Campus News
AnVIL makes groundbreaking genomic datasets available on AWS for free
With the support of the AWS Registry of Open Data, AnVIL has made major genomic datasets available on AWS, free of the data transfer fees that previously cost over $15,000 dollars for some datasets.
Key takeaways
- With the support of the AWS Registry of Open Data, AnVIL has made major genomic datasets available on AWS, free of the data transfer fees that previously cost over $15,000 dollars for some datasets.
- Datasets include some of the most important resources in human genomics, from the 1000 Genomes Project to the first complete map of the human genome.

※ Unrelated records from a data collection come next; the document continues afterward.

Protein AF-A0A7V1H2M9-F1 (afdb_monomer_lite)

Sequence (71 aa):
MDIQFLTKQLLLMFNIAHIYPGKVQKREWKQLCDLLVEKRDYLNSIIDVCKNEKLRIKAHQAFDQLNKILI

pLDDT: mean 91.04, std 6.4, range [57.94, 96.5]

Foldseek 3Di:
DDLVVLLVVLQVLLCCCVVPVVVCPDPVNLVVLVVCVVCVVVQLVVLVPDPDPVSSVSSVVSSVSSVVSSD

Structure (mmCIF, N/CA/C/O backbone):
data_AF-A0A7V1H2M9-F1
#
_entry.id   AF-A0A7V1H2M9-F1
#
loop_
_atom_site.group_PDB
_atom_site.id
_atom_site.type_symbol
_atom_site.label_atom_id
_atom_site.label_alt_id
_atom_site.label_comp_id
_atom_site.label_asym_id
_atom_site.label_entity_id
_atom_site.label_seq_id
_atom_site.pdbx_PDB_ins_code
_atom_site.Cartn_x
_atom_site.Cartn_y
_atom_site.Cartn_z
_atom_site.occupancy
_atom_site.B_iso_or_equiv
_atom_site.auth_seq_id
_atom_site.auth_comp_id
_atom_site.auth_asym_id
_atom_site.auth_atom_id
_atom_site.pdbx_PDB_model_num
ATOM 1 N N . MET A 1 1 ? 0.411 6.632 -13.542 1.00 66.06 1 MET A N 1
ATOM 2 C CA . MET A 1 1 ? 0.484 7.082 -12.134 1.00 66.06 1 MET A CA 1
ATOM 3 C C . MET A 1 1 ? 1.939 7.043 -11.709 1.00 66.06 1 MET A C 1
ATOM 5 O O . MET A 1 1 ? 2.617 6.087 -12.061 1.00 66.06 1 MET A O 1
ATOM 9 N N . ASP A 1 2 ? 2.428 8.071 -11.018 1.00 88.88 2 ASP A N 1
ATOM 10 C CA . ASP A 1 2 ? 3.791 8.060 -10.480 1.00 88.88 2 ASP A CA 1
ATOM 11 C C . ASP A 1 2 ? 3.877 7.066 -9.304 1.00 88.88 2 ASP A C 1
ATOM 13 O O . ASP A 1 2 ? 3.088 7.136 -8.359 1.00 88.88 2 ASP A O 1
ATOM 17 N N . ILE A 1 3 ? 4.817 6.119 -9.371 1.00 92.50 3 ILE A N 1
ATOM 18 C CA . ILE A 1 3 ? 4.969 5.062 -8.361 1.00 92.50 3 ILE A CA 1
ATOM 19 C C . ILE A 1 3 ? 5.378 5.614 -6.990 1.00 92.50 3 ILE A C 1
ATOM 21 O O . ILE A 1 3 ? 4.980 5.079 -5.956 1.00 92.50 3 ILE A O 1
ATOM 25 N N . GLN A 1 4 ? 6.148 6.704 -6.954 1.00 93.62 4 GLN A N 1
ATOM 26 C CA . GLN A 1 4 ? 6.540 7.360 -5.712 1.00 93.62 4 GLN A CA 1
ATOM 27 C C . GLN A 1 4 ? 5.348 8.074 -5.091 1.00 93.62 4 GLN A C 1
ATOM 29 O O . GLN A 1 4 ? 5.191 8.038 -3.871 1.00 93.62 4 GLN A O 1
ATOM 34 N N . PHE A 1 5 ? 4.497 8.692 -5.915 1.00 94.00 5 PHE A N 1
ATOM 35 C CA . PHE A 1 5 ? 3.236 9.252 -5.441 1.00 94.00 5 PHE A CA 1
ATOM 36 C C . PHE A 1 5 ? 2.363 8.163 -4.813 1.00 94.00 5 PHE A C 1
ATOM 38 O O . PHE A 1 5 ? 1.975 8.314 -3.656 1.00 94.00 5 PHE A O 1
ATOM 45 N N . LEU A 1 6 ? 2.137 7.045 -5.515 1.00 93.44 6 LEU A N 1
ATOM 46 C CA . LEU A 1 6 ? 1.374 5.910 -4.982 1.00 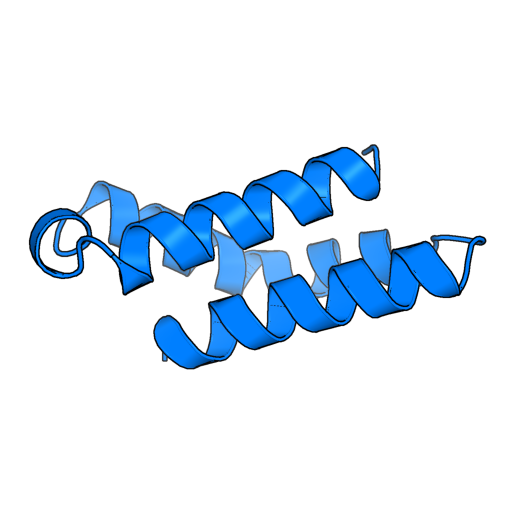93.44 6 LEU A CA 1
ATOM 47 C C . LEU A 1 6 ? 1.962 5.412 -3.655 1.00 93.44 6 LEU A C 1
ATOM 49 O O . LEU A 1 6 ? 1.247 5.311 -2.664 1.00 93.44 6 LEU A O 1
ATOM 53 N N . THR A 1 7 ? 3.278 5.193 -3.606 1.00 95.81 7 THR A N 1
ATOM 54 C CA . THR A 1 7 ? 3.979 4.749 -2.389 1.00 95.81 7 THR A CA 1
ATOM 55 C C . THR A 1 7 ? 3.739 5.705 -1.218 1.00 95.81 7 THR A C 1
ATOM 57 O O . THR A 1 7 ? 3.435 5.267 -0.111 1.00 95.81 7 THR A O 1
ATOM 60 N N . LYS A 1 8 ? 3.833 7.022 -1.448 1.00 96.50 8 LYS A N 1
ATOM 61 C CA . LYS A 1 8 ? 3.572 8.032 -0.411 1.00 96.50 8 LYS A CA 1
ATOM 62 C C . LYS A 1 8 ? 2.121 8.006 0.072 1.00 96.50 8 LYS A C 1
ATOM 64 O O . LYS A 1 8 ? 1.907 8.150 1.270 1.00 96.50 8 LYS A O 1
ATOM 69 N N . GLN A 1 9 ? 1.146 7.802 -0.819 1.00 94.50 9 GLN A N 1
ATOM 70 C CA . GLN A 1 9 ? -0.263 7.689 -0.422 1.00 94.50 9 GLN A CA 1
ATOM 71 C C . GLN A 1 9 ? -0.518 6.433 0.419 1.00 94.50 9 GLN A C 1
ATOM 73 O O . GLN A 1 9 ? -1.157 6.524 1.463 1.00 94.50 9 GLN A O 1
ATOM 78 N N . LEU A 1 10 ? 0.045 5.286 0.025 1.00 94.50 10 LEU A N 1
ATOM 79 C CA . LEU A 1 10 ? -0.065 4.038 0.788 1.00 94.50 10 LEU A CA 1
ATOM 80 C C . LEU A 1 10 ? 0.513 4.190 2.204 1.00 94.50 10 LEU A C 1
ATOM 82 O O . LEU A 1 10 ? -0.137 3.833 3.185 1.00 94.50 10 LEU A O 1
ATOM 86 N N . LEU A 1 11 ? 1.699 4.797 2.320 1.00 95.88 11 LEU A N 1
ATOM 87 C CA . LEU A 1 11 ? 2.331 5.073 3.614 1.00 95.88 11 LEU A CA 1
ATOM 88 C C . LEU A 1 11 ? 1.541 6.084 4.452 1.00 95.88 11 LEU A C 1
ATOM 90 O O . LEU A 1 11 ? 1.437 5.924 5.665 1.00 95.88 11 LEU A O 1
ATOM 94 N N . LEU A 1 12 ? 0.971 7.119 3.829 1.00 94.94 12 LEU A N 1
ATOM 95 C CA . LEU A 1 12 ? 0.120 8.083 4.523 1.00 94.94 12 LEU A CA 1
ATOM 96 C C . LEU A 1 12 ? -1.112 7.394 5.116 1.00 94.94 12 LEU A C 1
ATOM 98 O O . LEU A 1 12 ? -1.422 7.606 6.286 1.00 94.94 12 LEU A O 1
ATOM 102 N N . MET A 1 13 ? -1.780 6.545 4.335 1.00 93.56 13 MET A N 1
ATOM 103 C CA . MET A 1 13 ? -2.924 5.774 4.813 1.00 93.56 13 MET A CA 1
ATOM 104 C C . MET A 1 13 ? -2.540 4.851 5.971 1.00 93.56 13 MET A C 1
ATOM 106 O O . MET A 1 13 ? -3.221 4.846 6.996 1.00 93.56 13 MET A O 1
ATOM 110 N N . PHE A 1 14 ? -1.420 4.133 5.841 1.00 94.44 14 PHE A N 1
ATOM 111 C CA . PH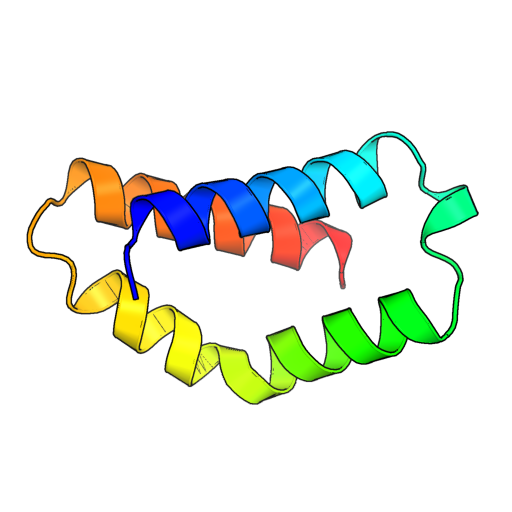E A 1 14 ? -0.894 3.294 6.914 1.00 94.44 14 PHE A CA 1
ATOM 112 C C . PHE A 1 14 ? -0.664 4.107 8.194 1.00 94.44 14 PHE A C 1
ATOM 114 O O . PHE A 1 14 ? -1.169 3.749 9.255 1.00 94.44 14 PHE A O 1
ATOM 121 N N . ASN A 1 15 ? 0.025 5.246 8.089 1.00 94.31 15 ASN A N 1
ATOM 122 C CA . ASN A 1 15 ? 0.327 6.103 9.231 1.00 94.31 15 ASN A CA 1
ATOM 123 C C . ASN A 1 15 ? -0.938 6.663 9.893 1.00 94.31 15 ASN A C 1
ATOM 125 O O . ASN A 1 15 ? -1.005 6.712 11.117 1.00 94.31 15 ASN A O 1
ATOM 129 N N . ILE A 1 16 ? -1.953 7.062 9.119 1.00 92.56 16 ILE A N 1
ATOM 130 C CA . ILE A 1 16 ? -3.218 7.565 9.677 1.00 92.56 16 ILE A CA 1
ATOM 131 C C . ILE A 1 16 ? -3.918 6.474 10.490 1.00 92.56 16 ILE A C 1
ATOM 133 O O . ILE A 1 16 ? -4.308 6.725 11.630 1.00 92.56 16 ILE A O 1
ATOM 137 N N . ALA A 1 17 ? -4.051 5.268 9.936 1.00 91.75 17 ALA A N 1
ATOM 138 C CA . ALA A 1 17 ? -4.694 4.160 10.636 1.00 91.75 17 ALA A CA 1
ATOM 139 C C . ALA A 1 17 ? -3.889 3.675 11.846 1.00 91.75 17 ALA A C 1
ATOM 141 O O . ALA A 1 17 ? -4.475 3.363 12.881 1.00 91.75 17 ALA A O 1
ATOM 142 N N . HIS A 1 18 ? -2.560 3.671 11.747 1.00 91.25 18 HIS A N 1
ATOM 143 C CA . HIS A 1 18 ? -1.679 3.249 12.829 1.00 91.25 18 HIS A CA 1
ATOM 144 C C . HIS A 1 18 ? -1.639 4.255 13.992 1.00 91.25 18 HIS A C 1
ATOM 146 O O . HIS A 1 18 ? -1.744 3.861 15.150 1.00 91.25 18 HIS A O 1
ATOM 152 N N . ILE A 1 19 ? -1.511 5.554 13.701 1.00 93.56 19 ILE A N 1
ATOM 153 C CA . ILE A 1 19 ? -1.371 6.606 14.723 1.00 93.56 19 ILE A CA 1
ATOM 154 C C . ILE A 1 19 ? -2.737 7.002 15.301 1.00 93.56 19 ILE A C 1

Some of the most important datasets in human genomics are now available for researchers everywhere to use to make impactful health discoveries, without being limited by costly transfer fees. Researchers at the UC Santa Cruz Genomics Institute Computational Genomics Lab and the Broad Institute have deployed a mirror of the National Human Genome Research Institute (NHGRI) AnVIL Data Explorer’s open-access genomic datasets in the Amazon Web Services (AWS) Registry of Open Data.
AnVIL, the Genomic Data Science Analysis, Visualization, and Informatics Lab-space, is NHGRI’s flagship platform for making large-scale genomic data available to the research community. By centralizing storage, computing, and data sharing in one cloud-based environment, AnVIL is designed to make it easier to access and work with publicly funded genomic data.
The new mirror makes some of the most important data collections in human genomics freely accessible to researchers working outside of Google Cloud for the first time, and quietly removes one of the most frustrating barriers in modern genomics research.
“We are very excited to expand the capabilities of the AnVIL to reach researchers working on AWS as well as those looking to analyze AnVIL data on their local compute infrastructure,” said Benedict Paten, Professor of Biomolecular Engineering at UC Santa Cruz and Director for Computational Genomics at the UC Santa Cruz Genomics Institute. “With these features we are well placed to support a whole new group of potential AnVIL users.”
The hidden cost of “open” data

Openly available datasets accelerate the pace of research and discovery. Genomic datasets in particular have led to countless breakthroughs for human health. Large public research consortiums funded by the NHGRI are required to make their data openly available for other researchers to use in order to get the most value out of data that is incredibly costly to collect. Just because this data is publically available, however, does not mean that accessing it is necessarily free, and the costs associated with downloading this data can be prohibitive.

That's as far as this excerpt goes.